Almanya'da yaşayan Türk asıllı avukat Fatih Zingal, Hanau katliamının üzerinden geçen 5 yıla rağmen, Alman hukuk sisteminin ırkçılık ve ayrımcılık konularında sınıfta kaldığını belirtti.

Almanya'da yaşayan Türkleri hedef alan Solingen ve Hanau gibi saldırılara ilişkin adli süreci takip eden Türk asıllı avukat Zingal, AA muhabirine, Hanau katliamının 5'inci yıl dönümü dolayısıyla değerlendirmelerde bulundu.

Zingal, saldırının ardından geçen 5 yılda Almanya'da Türkleri ve yabancıları hedef alan saldırıların devam ettiğini, Alman hukuk ve siyasal sistemlerinin sistematik ırkçılık karşısında işlevsiz kaldığını kaydetti.

Almanya'nın Hanau kentinde 19 Şubat 2020 gecesi iki kafeye düzenlenen ırkçı terör saldırısında aralarında 4 Türk'ün de bulunduğu 9 kişinin hayatını kaybettiğini anımsatan Zingal, Almanya'da o tarihten bugüne aşırıcılığın arttığını, bu nedenle daha çok ırkçı ve ayrımcılık saikli saldırılar gözlendiğini söyledi.

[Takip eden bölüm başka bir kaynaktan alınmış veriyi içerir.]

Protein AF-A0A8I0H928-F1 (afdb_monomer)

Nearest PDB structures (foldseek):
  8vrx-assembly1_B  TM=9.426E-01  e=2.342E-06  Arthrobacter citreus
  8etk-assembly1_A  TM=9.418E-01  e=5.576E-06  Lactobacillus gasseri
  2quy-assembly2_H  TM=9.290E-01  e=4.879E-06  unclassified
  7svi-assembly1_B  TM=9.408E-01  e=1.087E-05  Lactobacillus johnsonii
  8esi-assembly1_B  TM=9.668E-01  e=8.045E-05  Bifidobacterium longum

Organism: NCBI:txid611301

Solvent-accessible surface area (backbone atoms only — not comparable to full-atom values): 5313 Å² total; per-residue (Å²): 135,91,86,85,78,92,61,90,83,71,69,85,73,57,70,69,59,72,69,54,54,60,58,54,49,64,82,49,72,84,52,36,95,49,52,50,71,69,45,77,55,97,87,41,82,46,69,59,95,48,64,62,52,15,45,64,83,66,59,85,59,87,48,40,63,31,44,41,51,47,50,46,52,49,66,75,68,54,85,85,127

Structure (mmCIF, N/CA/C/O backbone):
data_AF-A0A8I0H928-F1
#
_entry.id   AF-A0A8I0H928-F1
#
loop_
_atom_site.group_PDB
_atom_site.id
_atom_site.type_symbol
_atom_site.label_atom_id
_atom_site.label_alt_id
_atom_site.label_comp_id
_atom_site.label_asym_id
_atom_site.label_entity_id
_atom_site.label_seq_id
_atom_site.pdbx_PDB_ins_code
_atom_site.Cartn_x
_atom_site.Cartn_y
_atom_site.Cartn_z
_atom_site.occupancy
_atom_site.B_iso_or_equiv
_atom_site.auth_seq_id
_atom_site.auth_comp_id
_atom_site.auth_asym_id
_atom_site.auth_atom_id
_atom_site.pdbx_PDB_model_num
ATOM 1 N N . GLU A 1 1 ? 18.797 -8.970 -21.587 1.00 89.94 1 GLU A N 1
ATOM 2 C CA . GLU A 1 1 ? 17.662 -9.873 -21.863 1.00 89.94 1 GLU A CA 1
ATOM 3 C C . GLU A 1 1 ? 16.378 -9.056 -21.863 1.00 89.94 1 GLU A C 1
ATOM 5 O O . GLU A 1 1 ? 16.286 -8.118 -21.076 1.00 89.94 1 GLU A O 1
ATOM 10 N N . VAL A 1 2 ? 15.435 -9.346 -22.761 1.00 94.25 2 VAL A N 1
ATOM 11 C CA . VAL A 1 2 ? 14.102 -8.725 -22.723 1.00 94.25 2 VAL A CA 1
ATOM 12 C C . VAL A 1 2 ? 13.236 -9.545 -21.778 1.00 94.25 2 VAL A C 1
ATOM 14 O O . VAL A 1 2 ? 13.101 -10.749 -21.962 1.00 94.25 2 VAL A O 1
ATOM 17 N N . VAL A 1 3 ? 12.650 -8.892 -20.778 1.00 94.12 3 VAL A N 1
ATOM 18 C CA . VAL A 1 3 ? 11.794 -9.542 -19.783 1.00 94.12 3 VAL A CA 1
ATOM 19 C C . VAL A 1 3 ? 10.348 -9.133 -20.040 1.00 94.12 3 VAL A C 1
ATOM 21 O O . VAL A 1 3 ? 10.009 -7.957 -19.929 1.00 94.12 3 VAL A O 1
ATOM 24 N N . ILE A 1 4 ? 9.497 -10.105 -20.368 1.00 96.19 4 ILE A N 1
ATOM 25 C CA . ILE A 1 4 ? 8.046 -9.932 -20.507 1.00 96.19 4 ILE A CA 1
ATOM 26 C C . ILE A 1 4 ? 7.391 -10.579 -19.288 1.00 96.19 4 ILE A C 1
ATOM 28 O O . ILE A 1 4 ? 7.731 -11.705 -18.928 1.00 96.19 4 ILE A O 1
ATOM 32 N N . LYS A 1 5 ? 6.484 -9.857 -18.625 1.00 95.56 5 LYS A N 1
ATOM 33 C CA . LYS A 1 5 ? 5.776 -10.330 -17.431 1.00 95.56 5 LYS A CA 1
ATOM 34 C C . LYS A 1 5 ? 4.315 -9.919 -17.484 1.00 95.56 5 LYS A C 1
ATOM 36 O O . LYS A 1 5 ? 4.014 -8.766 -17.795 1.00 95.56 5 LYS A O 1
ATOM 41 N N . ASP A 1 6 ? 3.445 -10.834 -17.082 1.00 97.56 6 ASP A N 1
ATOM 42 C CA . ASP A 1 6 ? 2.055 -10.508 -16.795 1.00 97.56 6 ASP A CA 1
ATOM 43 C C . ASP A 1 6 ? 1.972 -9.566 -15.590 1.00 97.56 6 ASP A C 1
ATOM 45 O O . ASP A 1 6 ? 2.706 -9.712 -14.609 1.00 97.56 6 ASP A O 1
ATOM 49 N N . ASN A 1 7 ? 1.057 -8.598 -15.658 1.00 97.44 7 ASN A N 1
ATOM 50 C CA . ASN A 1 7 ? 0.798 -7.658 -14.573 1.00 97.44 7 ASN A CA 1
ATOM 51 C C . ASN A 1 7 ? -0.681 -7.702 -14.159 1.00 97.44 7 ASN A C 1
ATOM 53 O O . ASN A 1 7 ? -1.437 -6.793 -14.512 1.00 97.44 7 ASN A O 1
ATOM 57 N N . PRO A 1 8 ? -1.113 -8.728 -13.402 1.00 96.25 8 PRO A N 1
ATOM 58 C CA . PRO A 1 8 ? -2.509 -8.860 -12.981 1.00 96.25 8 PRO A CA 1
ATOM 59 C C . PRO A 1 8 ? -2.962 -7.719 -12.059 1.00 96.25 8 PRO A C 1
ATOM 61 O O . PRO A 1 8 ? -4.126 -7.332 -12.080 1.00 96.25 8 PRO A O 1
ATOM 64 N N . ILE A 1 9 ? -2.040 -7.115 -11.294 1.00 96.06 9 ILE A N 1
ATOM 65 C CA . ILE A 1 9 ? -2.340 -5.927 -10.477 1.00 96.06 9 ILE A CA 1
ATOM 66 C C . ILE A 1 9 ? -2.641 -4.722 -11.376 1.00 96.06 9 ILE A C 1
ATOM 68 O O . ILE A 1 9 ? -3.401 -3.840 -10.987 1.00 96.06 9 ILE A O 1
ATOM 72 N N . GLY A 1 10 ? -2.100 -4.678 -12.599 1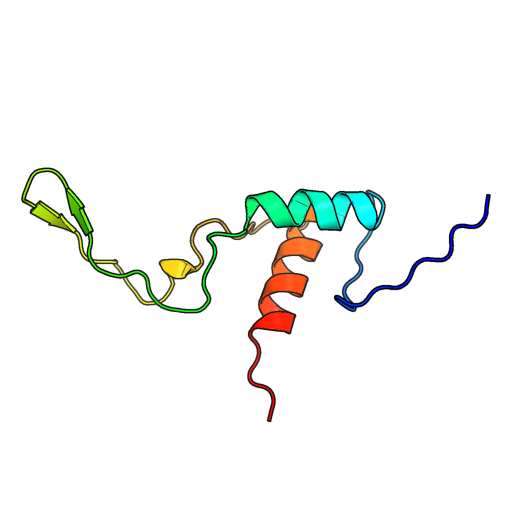.00 97.00 10 GLY A N 1
ATOM 73 C CA . GLY A 1 10 ? -2.315 -3.611 -13.579 1.00 97.00 10 GLY A CA 1
ATOM 74 C C . GLY A 1 10 ? -1.963 -2.225 -13.037 1.00 97.00 10 GLY A C 1
ATOM 75 O O . GLY A 1 10 ? -2.676 -1.262 -13.306 1.00 97.00 10 GLY A O 1
ATOM 76 N N . VAL A 1 11 ? -0.906 -2.167 -12.227 1.00 98.06 11 VAL A N 1
ATOM 77 C CA . VAL A 1 11 ? -0.241 -0.959 -11.729 1.00 98.06 11 VAL A CA 1
ATOM 78 C C . VAL A 1 11 ? 1.240 -1.107 -12.051 1.00 98.06 11 VAL A C 1
ATOM 80 O O . VAL A 1 11 ? 1.794 -2.200 -11.940 1.00 98.06 11 VAL A O 1
ATOM 83 N N . LEU A 1 12 ? 1.882 -0.025 -12.477 1.00 98.19 12 LEU A N 1
ATOM 84 C CA . LEU A 1 12 ? 3.319 0.016 -12.719 1.00 98.19 12 LEU A CA 1
ATOM 85 C C . LEU A 1 12 ? 3.843 1.417 -12.403 1.00 98.19 12 LEU A C 1
ATOM 87 O O . LEU A 1 12 ? 3.154 2.409 -12.642 1.00 98.19 12 LEU A O 1
ATOM 91 N N . THR A 1 13 ? 5.056 1.495 -11.867 1.00 98.31 13 THR A N 1
ATOM 92 C CA . THR A 1 13 ? 5.747 2.762 -11.604 1.00 98.31 13 THR A CA 1
ATOM 93 C C . THR A 1 13 ? 7.124 2.756 -12.272 1.00 98.31 13 THR A C 1
ATOM 95 O O . THR A 1 13 ? 7.209 2.734 -13.496 1.00 98.31 13 THR A O 1
ATOM 98 N N . ASN A 1 14 ? 8.208 2.793 -11.501 1.00 98.44 14 ASN A N 1
ATOM 99 C CA . ASN A 1 14 ? 9.587 2.797 -11.982 1.00 98.44 14 ASN A CA 1
ATOM 100 C C . ASN A 1 14 ? 10.371 1.707 -11.226 1.00 98.44 14 ASN A C 1
ATOM 102 O O . ASN A 1 14 ? 9.788 0.727 -10.773 1.00 98.44 14 ASN A O 1
ATOM 106 N N . HIS A 1 15 ? 11.680 1.888 -11.051 1.00 98.06 15 HIS A N 1
ATOM 107 C CA . HIS A 1 15 ? 12.552 0.986 -10.293 1.00 98.06 15 HIS A CA 1
ATOM 108 C C . HIS A 1 15 ? 12.038 0.716 -8.858 1.00 98.06 15 HIS A C 1
ATOM 110 O O . HIS A 1 15 ? 11.485 1.641 -8.251 1.00 98.06 15 HIS A O 1
ATOM 116 N N . PRO A 1 16 ? 12.252 -0.475 -8.267 1.00 97.62 16 PRO A N 1
ATOM 117 C CA . PRO A 1 16 ? 12.854 -1.695 -8.834 1.00 97.62 16 PRO A CA 1
ATOM 118 C C . PRO A 1 16 ? 11.930 -2.460 -9.798 1.00 97.62 16 PRO A C 1
ATOM 120 O O . PRO A 1 16 ? 10.948 -1.906 -10.282 1.00 97.62 16 PRO A O 1
ATOM 123 N N . ASP A 1 17 ? 12.265 -3.704 -10.154 1.00 97.62 17 ASP A N 1
ATOM 124 C CA . ASP A 1 17 ? 11.444 -4.489 -11.082 1.00 97.62 17 ASP A CA 1
ATOM 125 C C . ASP A 1 17 ? 10.096 -4.930 -10.472 1.00 97.62 17 ASP A C 1
ATOM 127 O O . ASP A 1 17 ? 9.873 -4.882 -9.262 1.00 97.62 17 ASP A O 1
ATOM 131 N N . LEU A 1 18 ? 9.178 -5.390 -11.325 1.00 98.00 18 LEU A N 1
ATOM 132 C CA . LEU A 1 18 ? 7.813 -5.750 -10.932 1.00 98.00 18 LEU A CA 1
ATOM 133 C C . LEU A 1 18 ? 7.736 -6.826 -9.825 1.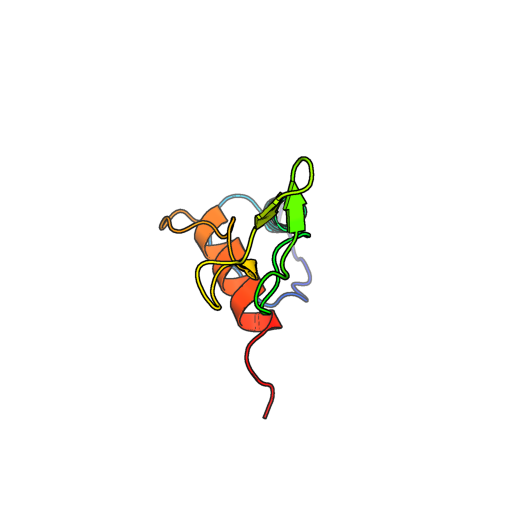00 98.00 18 LEU A C 1
ATOM 135 O O . LEU A 1 18 ? 6.876 -6.729 -8.951 1.00 98.00 18 LEU A O 1
ATOM 139 N N . ASN A 1 19 ? 8.644 -7.812 -9.797 1.00 97.19 19 ASN A N 1
ATOM 140 C CA . ASN A 1 19 ? 8.629 -8.854 -8.756 1.00 97.19 19 ASN A CA 1
ATOM 141 C C . ASN A 1 19 ? 9.055 -8.296 -7.399 1.00 97.19 19 ASN A C 1
ATOM 143 O O . ASN A 1 19 ? 8.578 -8.751 -6.355 1.00 97.19 19 ASN A O 1
ATOM 147 N N . TRP A 1 20 ? 9.956 -7.315 -7.409 1.00 98.38 20 TRP A N 1
ATOM 148 C CA . TRP A 1 20 ? 10.329 -6.614 -6.195 1.00 98.38 20 TRP A CA 1
ATOM 149 C C . TRP A 1 20 ? 9.129 -5.853 -5.640 1.00 98.38 20 TRP A C 1
ATOM 151 O O . TRP A 1 20 ? 8.830 -5.981 -4.457 1.00 98.38 20 TRP A O 1
ATOM 161 N N . HIS A 1 21 ? 8.374 -5.145 -6.490 1.00 98.62 21 HIS A N 1
ATOM 162 C CA . HIS A 1 21 ? 7.149 -4.464 -6.057 1.00 98.62 21 HIS A CA 1
ATOM 163 C C . HIS A 1 21 ? 6.125 -5.444 -5.466 1.00 98.62 21 HIS A C 1
ATOM 165 O O . HIS A 1 21 ? 5.541 -5.156 -4.424 1.00 98.62 21 HIS A O 1
ATOM 171 N N . TYR A 1 22 ? 5.966 -6.639 -6.046 1.00 98.12 22 TYR A N 1
ATOM 172 C CA . TYR A 1 22 ? 5.111 -7.691 -5.472 1.00 98.12 22 TYR A CA 1
ATOM 173 C C . TYR A 1 22 ? 5.617 -8.211 -4.123 1.00 98.12 22 TYR A C 1
ATOM 175 O O . TYR A 1 22 ? 4.822 -8.483 -3.226 1.00 98.12 22 TYR A O 1
ATOM 183 N N . SER A 1 23 ? 6.933 -8.323 -3.951 1.00 98.56 23 SER A N 1
ATOM 184 C CA . SER A 1 23 ? 7.528 -8.662 -2.654 1.00 98.56 23 SER A CA 1
ATOM 185 C C . SER A 1 23 ? 7.306 -7.545 -1.635 1.00 98.56 23 SER A C 1
ATOM 187 O O . SER A 1 23 ? 6.965 -7.824 -0.489 1.00 98.56 23 SER A O 1
ATOM 189 N N . ASN A 1 24 ? 7.413 -6.286 -2.062 1.00 98.56 24 ASN A N 1
ATOM 190 C CA . ASN A 1 24 ? 7.195 -5.117 -1.218 1.00 98.56 24 ASN A CA 1
ATOM 191 C C . ASN A 1 24 ? 5.747 -5.017 -0.715 1.00 98.56 24 ASN A C 1
ATOM 193 O O . ASN A 1 24 ? 5.535 -4.667 0.442 1.00 98.56 24 ASN A O 1
ATOM 197 N N . LEU A 1 25 ? 4.753 -5.400 -1.529 1.00 98.31 25 LEU A N 1
ATOM 198 C CA . LEU A 1 25 ? 3.345 -5.443 -1.102 1.00 98.31 25 LEU A CA 1
ATOM 199 C C . LEU A 1 25 ? 3.112 -6.323 0.136 1.00 98.31 25 LEU A C 1
ATOM 201 O O . LEU A 1 25 ? 2.190 -6.059 0.902 1.00 98.31 25 LEU A O 1
ATOM 205 N N . ARG A 1 26 ? 3.966 -7.326 0.384 1.00 97.94 26 ARG A N 1
ATOM 206 C CA . ARG A 1 26 ? 3.851 -8.209 1.557 1.00 97.94 26 ARG A CA 1
ATOM 207 C C . ARG A 1 26 ? 4.013 -7.468 2.885 1.00 97.94 26 ARG A C 1
ATOM 209 O O . ARG A 1 26 ? 3.518 -7.946 3.897 1.00 97.94 26 ARG A O 1
ATOM 216 N N . GLN A 1 27 ? 4.658 -6.301 2.887 1.00 97.88 27 GLN A N 1
ATOM 217 C CA . GLN A 1 27 ? 4.780 -5.461 4.083 1.00 97.88 27 GLN A CA 1
ATOM 218 C C . GLN A 1 27 ? 3.455 -4.790 4.481 1.00 97.88 27 GLN A C 1
ATOM 220 O O . GLN A 1 27 ? 3.325 -4.298 5.596 1.00 97.88 27 GLN A O 1
ATOM 225 N N . TYR A 1 28 ? 2.465 -4.789 3.585 1.00 97.19 28 TYR A N 1
ATOM 226 C CA . TYR A 1 28 ? 1.233 -4.012 3.707 1.00 97.19 28 TYR A CA 1
ATOM 227 C C . TYR A 1 28 ? -0.026 -4.891 3.786 1.00 97.19 28 TYR A C 1
ATOM 229 O O . TYR A 1 28 ? -1.134 -4.396 3.615 1.00 97.19 28 TYR A O 1
ATOM 237 N N . ILE A 1 29 ? 0.121 -6.194 4.058 1.00 94.88 29 ILE A N 1
ATOM 238 C CA . ILE A 1 29 ? -0.995 -7.162 4.076 1.00 94.88 29 ILE A CA 1
ATOM 239 C C . ILE A 1 29 ? -2.058 -6.881 5.144 1.00 94.88 29 ILE A C 1
ATOM 241 O O . ILE A 1 29 ? -3.192 -7.318 4.996 1.00 94.88 29 ILE A O 1
ATOM 245 N N . ASN A 1 30 ? -1.696 -6.162 6.208 1.00 93.75 30 ASN A N 1
ATOM 246 C CA . ASN A 1 30 ? -2.601 -5.840 7.313 1.00 93.75 30 ASN A CA 1
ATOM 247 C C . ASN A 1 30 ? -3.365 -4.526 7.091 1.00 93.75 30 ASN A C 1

Alman hükümetinin, ırkçılık ve ayrımcılık konusundaki hukuki işleyişte adeta sınıfta kaldığını dile getiren Zingal, bunu saldırının hemen ardından yaşanan olaylar silsilesinden görebilmenin mümkün olduğunu ifade etti.

"Hanau saldırısında katliam adım adım geliyorum diyordu"

Hanau'da gerçekleşen saldırıdan yaklaşık 1 yıl sonra, saldırgan Tobias Rathjen'in babasının, tıpkı oğlu gibi mağdur ve aileler ile birlikte bölge savcısına tehdit ifadeleri içeren mektuplar yazdığını hatırlatan Zingal, bu mektuplara verilen cezadan Almanya'nın "ırkçılık ile mücadelesinin" anlaşılabileceğine dikkati çekti.

Zingal, süreçle ilgili, şunları anlattı:

"Hanau'daki katilin babası, mağdur ailelere tehdit mektupları göndermişti. Olay adli zemine taşındı ve bir iddianame hazırlandı. Sürekli hakaretlerden, ırkçılık söylemlerinden ötürü bir dava söz konusu oldu. Konuya ilişkin açılan davada, 'Bazen böyle şeylere katlanmak durumdayız.' diyerek adama sadece 21 bin avro para cezası verildi. Yani kısa bir hapis bile söz konusu olmadı. İşte ayrımcılığın, ırkçılığın yasak olduğu Almanya'daki hukuki durum bu. Yani bu baba, ırkçı olan bir baba söylemlerine devam ediyor. Hiçbir şekilde pişmanlık duygusu göstermiyor. Tam tersi bu olayları körükleyerek, ırkçılık ifadelerine devam ederek sadece para cezasıyla hala istediği gibi hareket ediyor. Bu tabii ki tatmin edici bir durum değil."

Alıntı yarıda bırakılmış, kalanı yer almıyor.